I don't know your test results but the code I posted has nothing to do with
adjacent pararapraphs. You can take those 799 unique paragraphs and add 10,
20 or a 100 duplicates anywhere in the mix, run the code and the duplicates
are removed.
All that said, there appears to be more to this that I don't understand. At
work yesterday with the The quick brown fox example Helmut gave, my code
was 69 seconds compared to Helmut's 123 seconds. Today at home with the
much longer Word2007 =(rand) text the processing 800 paragraphs takes my
method 272 seconds and Helmut's 236.
Perhaps there is no best way ;-)
--
Greg Maxey/Word MVP
See:
http://gregmaxey.mvps.org/word_tips.htm
For some helpful tips using Word.
"macropod" <invalid@invalid.invalid> wrote in message
news:OMP6W3vYHHA.4520@TK2MSFTNGP06.phx.gbl...
> Hi Greg,
>
> Looks like a derivative of something I developed & posted. My full version
> is:
>
> Dim SBar As Boolean ' Status Bar flag
> Dim TrkStatus As Boolean ' Track Changes flag
>
> Sub KillDuplicateParas()
> Call MacroEntry
> Dim i As Long, j As Long
> Dim eTime As Single
> eTime = Timer
> With ActiveDocument
> If .Paragraphs.Count > 1 Then
> ' Loop backwards to preserve paragraph count & indexing.
> ' Start at 2nd-last paragraph.
> For i = .Paragraphs.Count - 1 To 1 Step -1
> ' Ignore empty paragraphs
> If Len(.Paragraphs(i).Range.Text) > 1 Then
> ' Loop backwards to preserve paragraph count & indexing.
> ' Stop at last preceding paragraph.
> For j = .Paragraphs.Count To i + 1 Step -1
> ' Report progress on Status Bar.
> Application.StatusBar = i & " paragraphs to check. "
> ' No point in checking paragraphs of unequal length.
> If Len(.Paragraphs(i).Range) =
> Len(.Paragraphs(j).Range) Then
> ' Test strings of paragraphs of equal length.
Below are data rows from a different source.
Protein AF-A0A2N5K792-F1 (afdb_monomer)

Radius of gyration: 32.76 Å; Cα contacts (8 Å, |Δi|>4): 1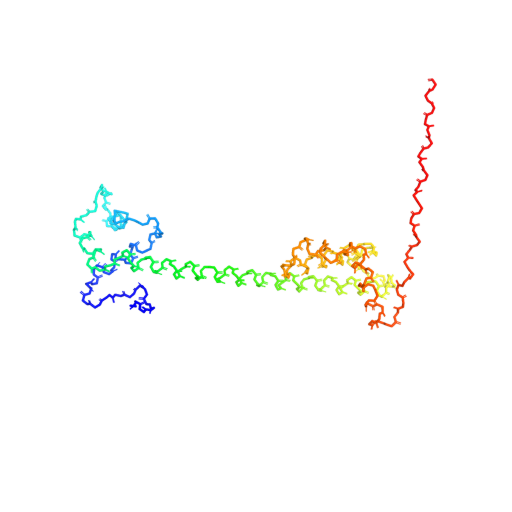08; chains: 1; bounding box: 65×72×80 Å

Sequence (195 aa):
MIEAGTLRRLDGEPDMWYGRFTRYVLLGPDRSLLQAYNRQRHTEGKSAAKRAPSSWDEAAKRWKWRERAAAWDEEQRAALMQQEKEATKQMLHEHLQAARAVRFKALQYILKGTKDDKPVEFSTVEGAVRALETAATLERKTRGLPDYMVDILGMDDQQLIREFQKTAGAVLGINLDDGPEPFEPAPPPASIDDG

pLDDT: mean 71.34, std 21.03, range [36.53, 98.12]

Mean predicted aligned error: 15.53 Å

Structure (mmCIF, N/CA/C/O backbone):
data_AF-A0A2N5K792-F1
#
_entry.id   AF-A0A2N5K792-F1
#
loop_
_atom_site.group_PDB
_atom_site.id
_atom_site.type_symbol
_atom_site.label_atom_id
_atom_site.label_alt_id
_atom_site.label_comp_id
_atom_site.label_asym_id
_atom_site.label_entity_id
_atom_site.label_seq_id
_atom_site.pdbx_PDB_ins_code
_atom_site.Cartn_x
_atom_site.Cartn_y
_atom_site.Cartn_z
_atom_site.occupancy
_atom_site.B_iso_or_equiv
_atom_site.auth_seq_id
_atom_site.auth_comp_id
_atom_site.auth_asym_id
_atom_site.auth_atom_id
_atom_site.pdbx_PDB_model_num
ATOM 1 N N . MET A 1 1 ? 4.840 -17.166 19.038 1.00 36.69 1 MET A N 1
ATOM 2 C CA . MET A 1 1 ? 4.799 -17.060 17.566 1.00 36.69 1 MET A CA 1
ATOM 3 C C . MET A 1 1 ? 3.342 -17.028 17.149 1.00 36.69 1 MET A C 1
ATOM 5 O O . MET A 1 1 ? 2.612 -17.926 17.542 1.00 36.69 1 MET A O 1
ATOM 9 N N . ILE A 1 2 ? 2.893 -15.968 16.478 1.00 41.47 2 ILE A N 1
ATOM 10 C CA . ILE A 1 2 ? 1.548 -15.908 15.891 1.00 41.47 2 ILE A CA 1
ATOM 11 C C . ILE A 1 2 ? 1.735 -16.295 14.421 1.00 41.47 2 ILE A C 1
ATOM 13 O O . ILE A 1 2 ? 2.400 -15.568 13.693 1.00 41.47 2 ILE A O 1
ATOM 17 N N . GLU A 1 3 ? 1.259 -17.481 14.037 1.00 41.38 3 GLU A N 1
ATOM 18 C CA . GLU A 1 3 ? 1.351 -18.003 12.666 1.00 41.38 3 GLU A CA 1
ATOM 19 C C . GLU A 1 3 ? 0.409 -17.272 11.699 1.00 41.38 3 GLU A C 1
ATOM 21 O O . GLU A 1 3 ? -0.686 -16.847 12.083 1.00 41.38 3 GLU A O 1
ATOM 26 N N . ALA A 1 4 ? 0.865 -17.170 10.445 1.00 42.38 4 ALA A N 1
ATOM 27 C CA . ALA A 1 4 ? 0.246 -16.480 9.319 1.00 42.38 4 ALA A CA 1
ATOM 28 C C . ALA A 1 4 ? -1.239 -16.842 9.140 1.00 42.38 4 ALA A C 1
ATOM 30 O O . ALA A 1 4 ? -1.617 -17.999 8.954 1.00 42.38 4 ALA A O 1
ATOM 31 N N . GLY A 1 5 ? -2.085 -15.818 9.231 1.00 53.91 5 GLY A N 1
ATOM 32 C CA . GLY A 1 5 ? -3.543 -15.927 9.283 1.00 53.91 5 GLY A CA 1
ATOM 33 C C . GLY A 1 5 ? -4.137 -14.714 9.992 1.00 53.91 5 GLY A C 1
ATOM 34 O O . GLY A 1 5 ? -4.948 -14.838 10.903 1.00 53.91 5 GLY A O 1
ATOM 35 N N . THR A 1 6 ? -3.659 -13.528 9.647 1.00 65.50 6 THR A N 1
ATOM 36 C CA . THR A 1 6 ? -3.584 -12.363 10.548 1.00 65.50 6 THR A CA 1
ATOM 37 C C . THR A 1 6 ? -4.935 -11.693 10.783 1.00 65.50 6 THR A C 1
ATOM 39 O O . THR A 1 6 ? -5.184 -11.073 11.819 1.00 65.50 6 THR A O 1
ATOM 42 N N . LEU A 1 7 ? -5.867 -11.953 9.866 1.00 83.38 7 LEU A N 1
ATOM 43 C CA . LEU A 1 7 ? -7.278 -11.614 9.971 1.00 83.38 7 LEU A CA 1
ATOM 44 C C . LEU A 1 7 ? -8.160 -12.803 10.373 1.00 83.38 7 LEU A C 1
ATOM 46 O O . LEU A 1 7 ? -9.363 -12.725 10.184 1.00 83.38 7 LEU A O 1
ATOM 50 N N . ARG A 1 8 ? -7.647 -13.901 10.940 1.00 89.75 8 ARG A N 1
ATOM 51 C CA . ARG A 1 8 ? 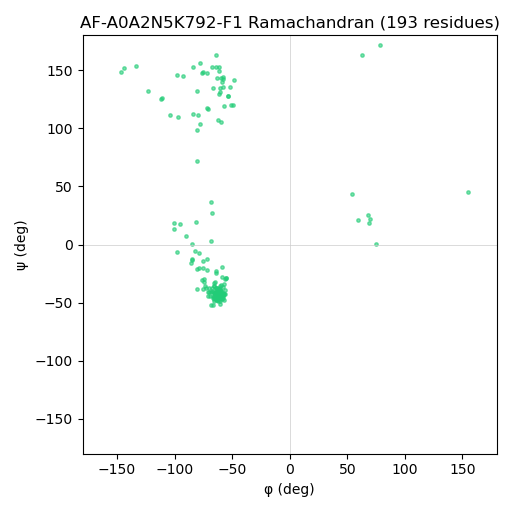-8.513 -15.001 11.407 1.00 89.75 8 ARG A CA 1
ATOM 52 C C . ARG A 1 8 ? -9.222 -14.654 12.714 1.00 89.75 8 ARG A C 1
ATOM 54 O O . ARG A 1 8 ? -8.675 -13.936 13.557 1.00 89.75 8 ARG A O 1
ATOM 61 N N . ARG A 1 9 ? -10.433 -15.184 12.893 1.00 93.44 9 ARG A N 1
ATOM 62 C CA . ARG A 1 9 ? -11.147 -15.156 14.176 1.00 93.44 9 ARG A CA 1
ATOM 63 C C . ARG A 1 9 ? -10.394 -16.022 15.186 1.00 93.44 9 ARG A C 1
ATOM 65 O O . ARG A 1 9 ? -9.972 -17.120 14.834 1.00 93.44 9 ARG A O 1
ATOM 72 N N . LEU A 1 10 ? -10.197 -15.528 16.408 1.00 93.38 10 LEU A N 1
ATOM 73 C CA . LEU A 1 10 ? -9.569 -16.318 17.471 1.00 93.38 10 LEU A CA 1
ATOM 74 C C . LEU A 1 10 ? -10.561 -17.322 18.073 1.00 93.38 10 LEU A C 1
ATOM 76 O O . LEU A 1 10 ? -11.776 -17.113 18.036 1.00 93.38 10 LEU A O 1
ATOM 80 N N . ASP A 1 11 ? -10.044 -18.392 18.672 1.00 93.12 11 ASP A N 1
ATOM 81 C CA . ASP A 1 11 ? -10.885 -19.360 19.371 1.00 93.12 11 ASP A CA 1
ATOM 82 C C . ASP A 1 11 ? -11.629 -18.696 20.532 1.00 93.12 11 ASP A C 1
ATOM 84 O O . ASP A 1 11 ? -11.060 -17.972 21.354 1.00 93.12 11 ASP A O 1
ATOM 88 N N . GLY A 1 12 ? -12.943 -18.914 20.562 1.00 95.06 12 GLY A N 1
ATOM 89 C CA . GLY A 1 12 ? -13.842 -18.283 21.523 1.00 95.06 12 GLY A CA 1
ATOM 90 C C . GLY A 1 12 ? -14.143 -16.805 21.256 1.00 95.06 12 GLY A C 1
ATOM 91 O O . GLY A 1 12 ? -14.908 -16.227 22.028 1.00 95.06 12 GLY A O 1
ATOM 92 N N . GLU A 1 13 ? -13.595 -16.184 20.201 1.00 96.00 13 GLU A N 1
ATOM 93 C CA . GLU A 1 13 ? -13.928 -14.806 19.813 1.00 96.00 13 GLU A CA 1
ATOM 94 C C . GLU A 1 13 ? -15.354 -14.761 19.250 1.00 96.00 13 GLU A C 1
ATOM 96 O O . GLU A 1 13 ? -15.623 -15.373 18.211 1.00 96.00 13 GLU A O 1
ATOM 101 N N . PRO A 1 14 ? -16.294 -14.044 19.900 1.00 97.50 14 PRO A N 1
ATOM 102 C CA . PRO A 1 14 ? -17.647 -13.933 19.383 1.00 97.50 14 PRO A CA 1
ATOM 103 C C . PRO A 1 14 ? -17.658 -13.223 18.032 1.00 97.50 14 PRO A C 1
ATOM 105 O O . PRO A 1 14 ? -16.952 -12.231 17.833 1.00 97.50 14 PRO A O 1
ATOM 108 N N . ASP A 1 15 ? -18.534 -13.675 17.138 1.00 96.75 15 ASP A N 1
ATOM 109 C CA . ASP A 1 15 ? -18.619 -13.175 15.764 1.00 96.75 15 ASP A CA 1
ATOM 110 C C . ASP A 1 15 ? -18.828 -11.655 15.689 1.00 96.75 15 ASP A C 1
ATOM 112 O O . ASP A 1 15 ? -18.171 -10.952 14.926 1.00 96.75 15 ASP A O 1
ATOM 116 N N . MET A 1 16 ? -19.653 -11.118 16.592 1.00 96.56 16 MET A N 1
ATOM 117 C CA . MET A 1 16 ? -19.873 -9.678 16.728 1.00 96.56 16 MET A CA 1
ATOM 118 C C . MET A 1 16 ? -18.568 -8.897 16.964 1.00 96.56 16 MET A C 1
ATOM 120 O O . MET A 1 16 ? -18.378 -7.824 16.387 1.00 96.56 16 MET A O 1
ATOM 124 N N . TRP A 1 17 ? -17.671 -9.404 17.816 1.00 97.19 17 TRP A N 1
ATOM 125 C CA . TRP A 1 17 ? -16.404 -8.733 18.112 1.00 97.19 17 TRP A CA 1
ATOM 126 C C . TRP A 1 17 ? -15.410 -8.892 16.977 1.00 97.19 17 TRP A C 1
ATOM 128 O O . TRP A 1 17 ? -14.757 -7.915 16.620 1.00 97.19 17 TRP A O 1
ATOM 138 N N . TYR A 1 18 ? -15.376 -10.063 16.352 1.00 96.69 18 TYR A N 1
ATOM 139 C CA . TYR A 1 18 ? -14.572 -10.280 15.161 1.00 96.69 18 TYR A CA 1
ATOM 140 C C . TYR A 1 18 ? -14.999 -9.355 14.006 1.00 96.69 18 TYR A C 1
ATOM 142 O O . TYR A 1 18 ? -14.165 -8.675 13.417 1.00 96.69 18 TYR A O 1
ATOM 150 N N . GLY A 1 19 ? -16.301 -9.192 13.752 1.00 95.56 19 GLY A N 1
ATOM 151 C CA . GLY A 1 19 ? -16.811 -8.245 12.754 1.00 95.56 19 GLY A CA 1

> If .Paragraphs(i).Range = .Paragraphs(j).Range Then
> ' Delete duplicate paragraph.
> .Paragraphs(j).Range.Delete
> End If
> End If
> Next
> End If
> Next
> End If
> End With
> ' Report time taken. Elapsed time calculation allows for execution to
> extend past midnight.
> MsgBox "Finished. Elapsed time: " & (Timer - eTime + 86400) Mod 86400 & "
> seconds."
> Call MacroExit
> End Sub
>
> Private Sub MacroEntry()
> ' Store current Status Bar status, then switch on
> SBar = Application.DisplayStatusBar
> Application.DisplayStatusBar = True
> ' Store current Track Changes status, then switch off
> With ActiveDocument
> TrkStatus = .TrackRevisions
> .TrackRevisions = False
> End With
> ' Turn Off Screen Updating
> Application.ScreenUpdating = False
> End Sub
>
> Private Sub MacroExit()
> ' Clear the Status Bar
> Application.StatusBar = False
> ' Restore original Status Bar status
> Application.DisplayStatusBar = SBar
> ' Restore original Track Changes status
> ActiveDocument.TrackRevisions = TrkStatus
> ' Restore Screen Updating
> Application.ScreenUpdating = True
> End Sub
>
> I think they key difference is that my code checks all paras against each
> other, whereas yours only checks adjacent paras. I might incorporate
> Helmut's revisions, though, since they seem to speed things up a bit.
>
> Cheers
>
> --
> macropod
> [MVP - Microsoft Word]
> -------------------------
>
> "Greg Maxey" <gmaxey@gmail.com> wrote in message
> news:1173463454.081324.32510@s48g2000cws.googlegroups.com...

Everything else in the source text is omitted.